Wednesday, December 23, 2015

UK's child soldiers

It is a curious anomaly that 16-year-olds cannot drink alcohol, vote, or drive a car – but they can join the army.

Britain remains the only country in Europe to recruit 16-year-olds into its armed forces. This is despite recommendations from the United Nations committee on the rights of the child and the parliamentary joint committee that the minimum age for recruitment be raised to 18.

In 2007, the head of the army’s recruitment strategy, Colonel David Allfrey, spoke about the “new model” in raising awareness. “It starts with a seven-year-old boy seeing a parachutist at an air show and thinking, ‘That looks great.’ From then the army is trying to build interest by drip, drip, drip.”

There can be little doubt that the thousands of annual visits to secondary schools and colleges made by the armed forces, together with the estimated £26m that the MoD spends each year on combined cadet force units, are designed to act as an enticement to a career in the services. As the learning resource package, sent in 2014 to every school in the UK by the Department for Education, noted, it is “always challenging and fun”.

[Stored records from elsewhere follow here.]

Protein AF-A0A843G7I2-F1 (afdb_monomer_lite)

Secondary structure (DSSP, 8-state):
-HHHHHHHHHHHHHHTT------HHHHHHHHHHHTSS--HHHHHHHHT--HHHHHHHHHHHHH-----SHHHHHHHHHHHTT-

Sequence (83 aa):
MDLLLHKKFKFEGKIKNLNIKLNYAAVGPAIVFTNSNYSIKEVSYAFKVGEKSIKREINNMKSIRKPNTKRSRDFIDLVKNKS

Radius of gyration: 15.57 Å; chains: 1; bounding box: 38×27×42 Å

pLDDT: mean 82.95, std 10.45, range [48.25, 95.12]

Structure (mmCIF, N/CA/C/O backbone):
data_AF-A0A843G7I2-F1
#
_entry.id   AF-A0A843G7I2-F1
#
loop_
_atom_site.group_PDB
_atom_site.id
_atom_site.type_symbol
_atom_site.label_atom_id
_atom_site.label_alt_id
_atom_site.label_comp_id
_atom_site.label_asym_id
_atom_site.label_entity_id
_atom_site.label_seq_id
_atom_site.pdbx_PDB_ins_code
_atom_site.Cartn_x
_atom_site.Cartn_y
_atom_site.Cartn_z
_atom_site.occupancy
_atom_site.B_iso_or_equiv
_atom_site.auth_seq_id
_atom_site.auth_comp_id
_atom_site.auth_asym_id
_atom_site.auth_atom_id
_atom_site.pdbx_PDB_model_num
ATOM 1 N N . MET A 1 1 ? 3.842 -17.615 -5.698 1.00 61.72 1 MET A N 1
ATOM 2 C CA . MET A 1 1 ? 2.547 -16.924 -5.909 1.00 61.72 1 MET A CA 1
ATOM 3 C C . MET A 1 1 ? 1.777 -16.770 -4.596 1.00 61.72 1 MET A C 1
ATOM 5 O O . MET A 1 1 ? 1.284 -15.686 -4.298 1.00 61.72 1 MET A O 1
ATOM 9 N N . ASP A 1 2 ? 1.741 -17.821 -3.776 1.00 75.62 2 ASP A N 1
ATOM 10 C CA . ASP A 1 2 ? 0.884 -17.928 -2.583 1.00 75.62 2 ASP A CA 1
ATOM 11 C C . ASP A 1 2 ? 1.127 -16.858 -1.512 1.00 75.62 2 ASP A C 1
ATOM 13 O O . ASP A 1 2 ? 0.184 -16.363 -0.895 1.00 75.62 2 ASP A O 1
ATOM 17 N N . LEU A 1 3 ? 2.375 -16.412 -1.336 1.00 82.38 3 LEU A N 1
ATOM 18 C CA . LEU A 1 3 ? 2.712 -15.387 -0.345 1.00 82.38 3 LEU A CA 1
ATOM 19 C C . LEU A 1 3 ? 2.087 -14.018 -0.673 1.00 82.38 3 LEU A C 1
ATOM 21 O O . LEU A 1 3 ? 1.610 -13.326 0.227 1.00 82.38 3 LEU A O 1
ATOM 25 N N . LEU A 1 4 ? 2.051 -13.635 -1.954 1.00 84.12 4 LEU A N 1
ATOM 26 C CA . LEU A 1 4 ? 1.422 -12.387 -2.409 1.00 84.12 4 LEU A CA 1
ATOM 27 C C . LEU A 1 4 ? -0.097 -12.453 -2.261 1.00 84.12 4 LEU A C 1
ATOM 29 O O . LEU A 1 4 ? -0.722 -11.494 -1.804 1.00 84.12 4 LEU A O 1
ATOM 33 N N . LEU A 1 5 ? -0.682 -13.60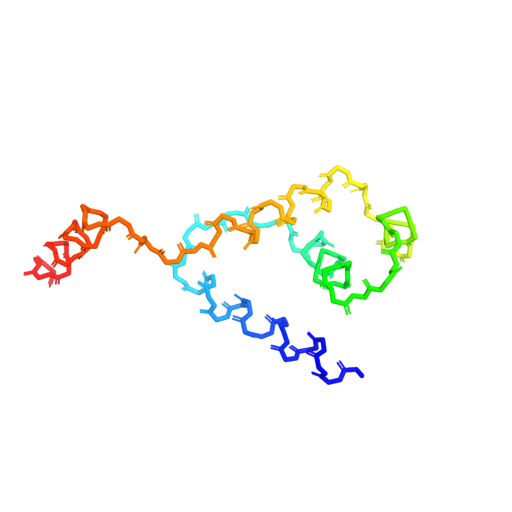5 -2.588 1.00 85.06 5 LEU A N 1
ATOM 34 C CA . LEU A 1 5 ? -2.114 -13.830 -2.446 1.00 85.06 5 LEU A CA 1
ATOM 35 C C . LEU A 1 5 ? -2.543 -13.770 -0.970 1.00 85.06 5 LEU A C 1
ATOM 37 O O . LEU A 1 5 ? -3.500 -13.078 -0.624 1.00 85.06 5 LEU A O 1
ATOM 41 N N . HIS A 1 6 ? -1.768 -14.382 -0.074 1.00 87.06 6 HIS A N 1
ATOM 42 C CA . HIS A 1 6 ? -1.977 -14.264 1.367 1.00 87.06 6 HIS A CA 1
ATOM 43 C C . HIS A 1 6 ? -1.881 -12.804 1.855 1.00 87.06 6 HIS A C 1
ATOM 45 O O . HIS A 1 6 ? -2.709 -12.355 2.652 1.00 87.06 6 HIS A O 1
ATOM 51 N N . LYS A 1 7 ? -0.917 -12.015 1.354 1.00 85.19 7 LYS A N 1
ATOM 52 C CA . LYS A 1 7 ? -0.798 -10.581 1.687 1.00 85.19 7 LYS A CA 1
ATOM 53 C C . LYS A 1 7 ? -2.015 -9.779 1.228 1.00 85.19 7 LYS A C 1
ATOM 55 O O . LYS A 1 7 ? -2.475 -8.925 1.988 1.00 85.19 7 LYS A O 1
ATOM 60 N N . LYS A 1 8 ? -2.555 -10.080 0.042 1.00 86.56 8 LYS A N 1
ATOM 61 C CA . LYS A 1 8 ? -3.803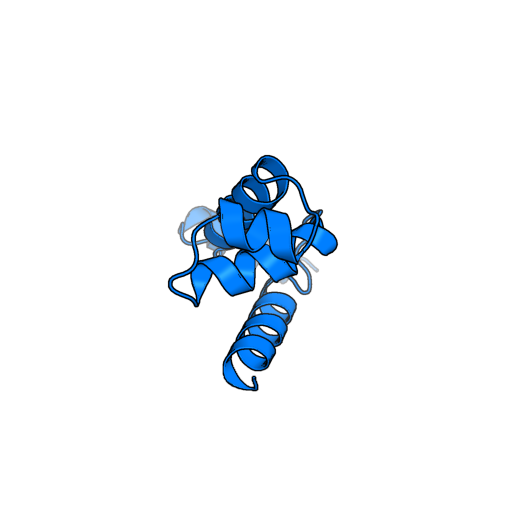 -9.491 -0.464 1.00 86.56 8 LYS A CA 1
ATOM 62 C C . LYS A 1 8 ? -4.969 -9.782 0.476 1.00 86.56 8 LYS A C 1
ATOM 64 O O . LYS A 1 8 ? -5.579 -8.839 0.968 1.00 86.56 8 LYS A O 1
ATOM 69 N N . PHE A 1 9 ? -5.228 -11.047 0.804 1.00 87.94 9 PHE A N 1
ATOM 70 C CA . PHE A 1 9 ? -6.339 -11.402 1.695 1.00 87.94 9 PHE A CA 1
ATOM 71 C C . PHE A 1 9 ? -6.191 -10.794 3.094 1.00 87.94 9 PHE A C 1
ATOM 73 O O . PHE A 1 9 ? -7.157 -10.301 3.676 1.00 87.94 9 PHE A O 1
ATOM 80 N N . LYS A 1 10 ? -4.964 -10.739 3.626 1.00 86.62 10 LYS A N 1
ATOM 81 C CA . LYS A 1 10 ? -4.689 -10.068 4.903 1.00 86.62 10 LYS A CA 1
ATOM 82 C C . LYS A 1 10 ? -4.978 -8.567 4.843 1.00 86.62 10 LYS A C 1
ATOM 84 O O . LYS A 1 10 ? -5.436 -7.997 5.832 1.00 86.62 10 LYS A O 1
ATOM 89 N N . PHE A 1 11 ? -4.683 -7.913 3.721 1.00 85.19 11 PHE A N 1
ATOM 90 C CA . PHE A 1 11 ? -5.025 -6.509 3.512 1.00 85.19 11 PHE A CA 1
ATOM 91 C C . PHE A 1 11 ? -6.542 -6.314 3.395 1.00 85.19 11 PHE A C 1
ATOM 93 O O . PHE A 1 11 ? -7.084 -5.463 4.094 1.00 85.19 11 PHE A O 1
ATOM 100 N N . GLU A 1 12 ? -7.232 -7.157 2.625 1.00 83.62 12 GLU A N 1
ATOM 101 C CA . GLU A 1 12 ? -8.697 -7.154 2.495 1.00 83.62 12 GLU A CA 1
ATOM 102 C C . GLU A 1 12 ? -9.399 -7.322 3.848 1.00 83.62 12 GLU A C 1
ATOM 104 O O . GLU A 1 12 ? -10.320 -6.577 4.171 1.00 83.62 12 GLU A O 1
ATOM 109 N N . GLY A 1 13 ? -8.899 -8.217 4.704 1.00 83.88 13 GLY A N 1
ATOM 110 C CA . GLY A 1 13 ? -9.402 -8.370 6.069 1.00 83.88 13 GLY A CA 1
ATOM 111 C C . GLY A 1 13 ? -9.204 -7.129 6.949 1.00 83.88 13 GLY A C 1
ATOM 112 O O . GLY A 1 13 ? -10.030 -6.868 7.818 1.00 83.88 13 GLY A O 1
ATOM 113 N N . LYS A 1 14 ? -8.143 -6.338 6.731 1.00 80.12 14 LYS A N 1
ATOM 114 C CA . LYS A 1 14 ? -7.889 -5.097 7.489 1.00 80.12 14 LYS A CA 1
ATOM 115 C C . LYS A 1 14 ? -8.780 -3.939 7.061 1.00 80.12 14 LYS A C 1
ATOM 117 O O . LYS A 1 14 ? -9.091 -3.096 7.894 1.00 80.12 14 LYS A O 1
ATOM 122 N N . ILE A 1 15 ? -9.127 -3.874 5.779 1.00 82.81 15 ILE A N 1
ATOM 123 C CA . ILE A 1 15 ? -10.010 -2.834 5.235 1.00 82.81 15 ILE A CA 1
ATOM 124 C C . ILE A 1 15 ? -11.483 -3.197 5.370 1.00 82.81 15 ILE A C 1
ATOM 126 O O . ILE A 1 15 ? -12.336 -2.329 5.218 1.00 82.81 15 ILE A O 1
ATOM 130 N N . LYS A 1 16 ? -11.794 -4.463 5.665 1.00 73.56 16 LYS A N 1
ATOM 131 C CA . LYS A 1 16 ? -13.151 -4.904 5.970 1.00 73.56 16 LYS A CA 1
ATOM 132 C C . LYS A 1 16 ? -13.693 -4.042 7.115 1.00 73.56 16 LYS A C 1
ATOM 134 O O . LYS A 1 16 ? -13.090 -3.980 8.184 1.00 73.56 16 LYS A O 1
ATOM 139 N N . ASN A 1 17 ? -14.811 -3.364 6.865 1.00 68.06 17 ASN A N 1
ATOM 140 C CA . ASN A 1 17 ? -15.470 -2.398 7.760 1.00 68.06 17 ASN A CA 1
ATOM 141 C C . ASN A 1 17 ? -14.796 -1.017 7.883 1.00 68.06 17 ASN A C 1
ATOM 143 O O . ASN A 1 17 ? -15.255 -0.190 8.669 1.00 68.06 17 ASN A O 1
ATOM 147 N N . LEU A 1 18 ? -13.746 -0.727 7.109 1.00 71.38 18 LEU A N 1
ATOM 148 C CA . LEU A 1 18 ? -13.241 0.634 6.940 1.00 71.38 18 LEU A CA 1
ATOM 149 C C . LEU A 1 18 ? -13.925 1.267 5.726 1.00 71.38 18 LEU A C 1
ATOM 151 O O . LEU A 1 18 ? -13.883 0.714 4.629 1.00 71.38 18 LEU A O 1
ATOM 155 N N . ASN A 1 19 ? -14.524 2.447 5.897 1.00 72.00 19 ASN A N 1
ATOM 156 C CA . ASN A 1 19 ? -15.167 3.180 4.802 1.00 72.00 19 ASN A CA 1
ATOM 157 C C . ASN A 1 19 ? -14.121 3.923 3.944 1.00 72.00 19 ASN A C 1
ATOM 159 O O . ASN A 1 19 ? -14.097 5.151 3.874 1.00 72.00 19 ASN A O 1
ATOM 163 N N . ILE A 1 20 ? -13.179 3.172 3.366 1.00 75.50 20 ILE A N 1
ATOM 164 C CA . ILE A 1 20 ? -12.049 3.701 2.598 1.00 75.50 20 ILE A CA 1
ATOM 165 C C . ILE A 1 20 ? -12.289 3.445 1.116 1.00 75.50 20 ILE A C 1
ATOM 167 O O . ILE A 1 20 ? -12.454 2.306 0.683 1.00 75.50 20 ILE A O 1
ATOM 171 N N . LYS A 1 21 ? -12.244 4.514 0.320 1.00 79.25 21 LYS A N 1
ATOM 172 C CA . LYS A 1 21 ? -12.280 4.423 -1.140 1.00 79.25 21 LYS A CA 1
ATOM 173 C C . LYS A 1 21 ? -10.895 4.052 -1.661 1.00 79.25 21 LYS A C 1
ATOM 175 O O . LYS A 1 21 ? -9.999 4.893 -1.691 1.00 79.25 21 LYS A O 1
ATOM 180 N N . LEU A 1 22 ? -10.731 2.797 -2.069 1.00 82.25 22 LEU A N 1
ATOM 181 C CA . LEU A 1 22 ? -9.503 2.296 -2.682 1.00 82.25 22 LEU A CA 1
ATOM 182 C C . LEU A 1 22 ? -9.628 2.249 -4.203 1.00 82.25 22 LEU A C 1
ATOM 184 O O . LEU A 1 22 ? -10.674 1.892 -4.742 1.00 82.25 22 LEU A O 1
ATOM 188 N N . ASN A 1 23 ? -8.531 2.533 -4.904 1.00 87.44 23 ASN A N 1
ATOM 189 C CA . ASN A 1 23 ? -8.419 2.170 -6.311 1.00 87.44 23 ASN A CA 1
ATOM 190 C C . ASN A 1 23 ? -7.952 0.712 -6.430 1.00 87.44 23 ASN A C 1
ATOM 192 O O . ASN A 1 23 ? -6.752 0.442 -6.426 1.00 87.44 23 ASN A O 1
ATOM 196 N N . TYR A 1 24 ? -8.894 -0.222 -6.566 1.00 84.06 24 TYR A N 1
ATOM 197 C CA . TYR A 1 24 ? -8.606 -1.659 -6.648 1.00 84.06 24 TYR A CA 1
ATOM 198 C C . TYR A 1 24 ? -7.615 -2.031 -7.761 1.00 84.06 24 TYR A C 1
ATOM 200 O O . TYR A 1 24 ? -6.775 -2.906 -7.551 1.00 84.06 24 TYR A O 1
ATOM 208 N N . ALA A 1 25 ? -7.636 -1.321 -8.895 1.00 88.56 25 ALA A N 1
ATOM 209 C CA . ALA A 1 25 ? -6.679 -1.541 -9.978 1.00 88.56 25 ALA A CA 1
ATOM 210 C C . ALA A 1 25 ? -5.242 -1.165 -9.575 1.00 88.56 25 ALA A C 1
ATOM 212 O O . ALA A 1 25 ? -4.295 -1.802 -10.017 1.00 88.56 25 ALA A O 1
ATOM 213 N N . ALA A 1 26 ? -5.067 -0.165 -8.704 1.00 91.38 26 ALA A N 1
ATOM 214 C CA . ALA A 1 26 ? -3.760 0.278 -8.213 1.00 91.38 26 ALA A CA 1
ATOM 215 C C . ALA A 1 26 ? -3.300 -0.438 -6.927 1.00 91.38 26 ALA A C 1
ATOM 217 O O . ALA A 1 26 ? -2.101 -0.475 -6.650 1.00 91.38 26 ALA A O 1
ATOM 218 N N . VAL A 1 27 ? -4.218 -1.052 -6.170 1.00 90.81 27 VAL A N 1
ATOM 219 C CA . VAL A 1 27 ? -3.903 -1.813 -4.945 1.00 90.81 27 VAL A CA 1
ATOM 220 C C . VAL A 1 27 ? -3.075 -3.064 -5.246 1.00 90.81 27 VAL A C 1
ATOM 222 O O . VAL A 1 27 ? -2.097 -3.323 -4.550 1.00 90.81 27 VAL A O 1
ATOM 225 N N . GLY A 1 28 ? -3.422 -3.828 -6.286 1.00 89.25 28 GLY A N 1
ATOM 226 C CA . GLY A 1 28 ? -2.644 -5.006 -6.700 1.00 89.25 28 GLY A CA 1
ATOM 227 C C . GLY A 1 28 ? -1.172 -4.672 -7.000 1.00 89.25 28 GLY A C 1
ATOM 228 O O . GLY A 1 28 ? -0.284 -5.213 -6.337 1.00 89.25 28 GLY A O 1
ATOM 229 N N . PRO A 1 29 ? -0.901 -3.722 -7.914 1.00 92.31 29 PRO A N 1
ATOM 230 C CA . PRO A 1 29 ? 0.441 -3.212 -8.189 1.00 92.31 29 PRO A CA 1
ATOM 231 C C . PRO A 1 29 ? 1.152 -2.679 -6.932 1.00 92.31 29 PRO A C 1
ATOM 233 O O . PRO A 1 29 ? 2.334 -2.946 -6.730 1.00 92.31 29 PRO A O 1
ATOM 236 N N . ALA A 1 30 ? 0.444 -1.981 -6.037 1.00 91.81 30 ALA A N 1
ATOM 237 C CA . ALA A 1 30 ? 1.014 -1.497 -4.776 1.00 91.81 30 ALA A CA 1
ATOM 238 C C . ALA A 1 30 ? 1.444 -2.639 -3.832 1.00 91.81 30 ALA A C 1
ATOM 240 O O . ALA A 1 30 ? 2.506 -2.564 -3.206 1.00 91.81 30 ALA A O 1
ATOM 241 N N . ILE A 1 31 ? 0.666 -3.723 -3.743 1.00 91.00 31 ILE A N 1
ATOM 242 C CA . ILE A 1 31 ? 1.036 -4.924 -2.976 1.00 91.00 31 ILE A CA 1
ATOM 243 C C . ILE A 1 31 ? 2.270 -5.590 -3.589 1.00 91.00 31 ILE A C 1
ATOM 245 O O . ILE A 1 31 ? 3.182 -5.959 -2.851 1.00 91.00 31 ILE A O 1
ATOM 249 N N . VAL A 1 32 ? 2.326 -5.710 -4.918 1.00 91.06 32 VAL A N 1
ATOM 250 C CA . VAL A 1 32 ? 3.489 -6.272 -5.618 1.00 91.06 32 VAL A CA 1
ATOM 251 C C . VAL A 1 32 ? 4.730 -5.439 -5.323 1.00 91.06 32 VAL A C 1
ATOM 253 O O . VAL A 1 32 ? 5.699 -5.979 -4.797 1.00 91.06 32 VAL A O 1
ATOM 256 N N . PHE A 1 33 ? 4.682 -4.124 -5.550 1.00 92.94 33 PHE A N 1
ATOM 257 C CA . PHE A 1 33 ? 5.801 -3.219 -5.276 1.00 92.94 33 PHE A CA 1
ATOM 258 C C . PHE A 1 33 ? 6.302 -3.322 -3.827 1.00 92.94 33 PHE A C 1
ATOM 260 O O . PHE A 1 33 ? 7.496 -3.401 -3.580 1.00 92.94 33 PHE A O 1
ATOM 267 N N . THR A 1 34 ? 5.397 -3.374 -2.846 1.00 88.94 34 THR A N 1
ATOM 268 C CA . THR A 1 34 ? 5.782 -3.423 -1.421 1.00 88.94 34 THR A CA 1
ATOM 269 C C . THR A 1 34 ? 6.347 -4.767 -0.956 1.00 88.94 34 THR A C 1
ATOM 271 O O . THR A 1 34 ? 6.861 -4.844 0.158 1.00 88.94 34 THR A O 1
ATOM 274 N N . ASN A 1 35 ? 6.238 -5.826 -1.762 1.00 88.69 35 ASN A N 1
ATOM 275 C CA . ASN A 1 35 ? 6.708 -7.173 -1.419 1.00 88.69 35 ASN A CA 1
ATOM 276 C C . ASN A 1 35 ? 7.693 -7.733 -2.466 1.00 88.69 35 ASN A C 1
ATOM 278 O O . ASN A 1 35 ? 7.928 -8.939 -2.488 1.00 88.69 35 ASN A O 1
ATOM 282 N N . SER A 1 36 ? 8.249 -6.888 -3.338 1.00 87.81 36 SER A N 1
ATOM 283 C CA . SER A 1 36 ? 9.207 -7.276 -4.379 1.00 87.81 36 SER A CA 1
ATOM 284 C C . SER A 1 36 ? 10.295 -6.216 -4.555 1.00 87.81 36 SER A C 1
ATOM 286 O O . SER A 1 36 ? 10.176 -5.106 -4.043 1.00 87.81 36 SER A O 1
ATOM 288 N N . ASN A 1 37 ? 11.343 -6.556 -5.306 1.00 90.81 37 ASN A N 1
ATOM 289 C CA . ASN A 1 37 ? 12.454 -5.648 -5.603 1.00 90.81 37 ASN A CA 1
ATOM 290 C C . ASN A 1 37 ? 12.253 -4.865 -6.915 1.00 90.81 37 ASN A C 1
ATOM 292 O O . ASN A 1 37 ? 13.204 -4.283 -7.428 1.00 90.81 37 ASN A O 1
ATOM 296 N N . TYR A 1 38 ? 11.036 -4.853 -7.469 1.00 91.38 38 TYR A N 1
ATOM 297 C CA . TYR A 1 38 ? 10.731 -4.101 -8.684 1.00 91.38 38 TYR A CA 1
ATOM 298 C C . TYR A 1 38 ? 10.569 -2.610 -8.389 1.00 91.38 38 TYR A C 1
ATOM 300 O O . TYR A 1 38 ? 10.021 -2.198 -7.365 1.00 91.38 38 TYR A O 1
ATOM 308 N N . SER A 1 39 ? 10.989 -1.780 -9.333 1.00 93.56 39 SER A N 1
ATOM 309 C CA . SER A 1 39 ? 10.728 -0.349 -9.319 1.00 93.56 39 SER A CA 1
ATOM 310 C C . SER A 1 39 ? 9.247 -0.046 -9.574 1.00 93.56 39 SER A C 1
ATOM 312 O O . SER A 1 39 ? 8.515 -0.798 -10.222 1.00 93.56 39 SER A O 1
ATOM 314 N N . ILE A 1 40 ? 8.794 1.126 -9.118 1.00 92.62 40 ILE A N 1
ATOM 315 C CA . ILE A 1 40 ? 7.433 1.613 -9.404 1.00 92.62 40 ILE A CA 1
ATOM 316 C C . ILE A 1 40 ? 7.171 1.703 -10.913 1.00 92.62 40 ILE A C 1
ATOM 318 O O . ILE A 1 40 ? 6.043 1.463 -11.336 1.00 92.62 40 ILE A O 1
ATOM 322 N N . LYS A 1 41 ? 8.192 2.022 -11.718 1.00 93.56 41 LYS A N 1
ATOM 323 C CA . LYS A 1 41 ? 8.083 2.110 -13.179 1.00 93.56 41 LYS A CA 1
ATOM 324 C C . LYS A 1 41 ? 7.766 0.756 -13.804 1.00 93.56 41 LYS A C 1
ATOM 326 O O . LYS A 1 41 ? 6.826 0.660 -14.586 1.00 93.56 41 LYS A O 1
ATOM 331 N N . GLU A 1 42 ? 8.497 -0.286 -13.419 1.00 94.06 42 GLU A N 1
ATOM 332 C CA . GLU A 1 42 ? 8.280 -1.650 -13.922 1.00 94.06 42 GLU A CA 1
ATOM 333 C C . GLU A 1 42 ? 6.887 -2.160 -13.554 1.00 94.06 42 GLU A C 1
ATOM 335 O O . GLU A 1 42 ? 6.165 -2.693 -14.393 1.00 94.06 42 GLU A O 1
ATOM 340 N N . VAL A 1 43 ? 6.464 -1.914 -12.314 1.00 93.62 43 VAL A N 1
ATOM 341 C CA . VAL A 1 43 ? 5.137 -2.303 -11.831 1.00 93.62 43 VAL A CA 1
ATOM 342 C C . VAL A 1 43 ? 4.028 -1.496 -12.527 1.00 93.62 43 VAL A C 1
ATOM 344 O O . VAL A 1 43 ? 3.019 -2.056 -12.949 1.00 93.62 43 VAL A O 1
ATOM 347 N N . SER A 1 44 ? 4.214 -0.188 -12.710 1.00 94.25 44 SER A N 1
ATOM 348 C CA . SER A 1 44 ? 3.298 0.676 -13.470 1.00 94.25 44 SER A CA 1
ATOM 349 C C . SER A 1 44 ? 3.121 0.185 -14.904 1.00 94.25 44 SER A C 1
ATOM 351 O O . SER A 1 44 ? 1.996 0.117 -15.402 1.00 94.25 44 SER A O 1
ATOM 353 N N . TYR A 1 45 ? 4.225 -0.171 -15.558 1.00 95.12 45 TYR A N 1
ATOM 354 C CA . TYR A 1 45 ? 4.230 -0.669 -16.926 1.00 95.12 45 TYR A CA 1
ATOM 355 C C . TYR A 1 45 ? 3.531 -2.029 -17.039 1.00 95.12 45 TYR A C 1
ATOM 357 O O . TYR A 1 45 ? 2.605 -2.175 -17.836 1.00 95.12 45 TYR A O 1
ATOM 365 N N . ALA A 1 46 ? 3.900 -2.994 -16.190 1.00 93.38 46 ALA A N 1
ATOM 366 C CA . ALA A 1 46 ? 3.356 -4.352 -16.220 1.00 93.38 46 ALA A CA 1
ATOM 367 C C . ALA A 1 46 ? 1.834 -4.392 -16.012 1.00 93.38 46 ALA A C 1
ATOM 369 O O . ALA A 1 46 ? 1.132 -5.161 -16.666 1.00 93.38 46 ALA A O 1
ATOM 370 N N . PHE A 1 47 ? 1.312 -3.540 -15.128 1.00 91.31 47 PHE A N 1
ATOM 371 C CA . PHE A 1 47 ? -0.114 -3.507 -14.801 1.00 91.31 47 PHE A CA 1
ATOM 372 C C . PHE A 1 47 ? -0.902 -2.442 -15.573 1.00 91.31 47 PHE A C 1
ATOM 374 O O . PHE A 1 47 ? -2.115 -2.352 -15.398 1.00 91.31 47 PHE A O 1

The armed forces continue with their policy of targeting their school visits disproportionately to schools in deprived areas and children from low-income families, the Department of Education ignores the UN’s recommendations that some form of peace education should be part of the curriculum in UK state schools, and supports initiatives encouraging a military ethos. 
“Every child can benefit from the values of a military ethos,” said Michael Gove, then education secretary, in 2012. The £45m spent on projects from the cadet expansion programme to the Troops to Teachers scheme, together with hopes for military sponsorship of academies and free schools, shows that the department is prepared to put its money where its mouth is.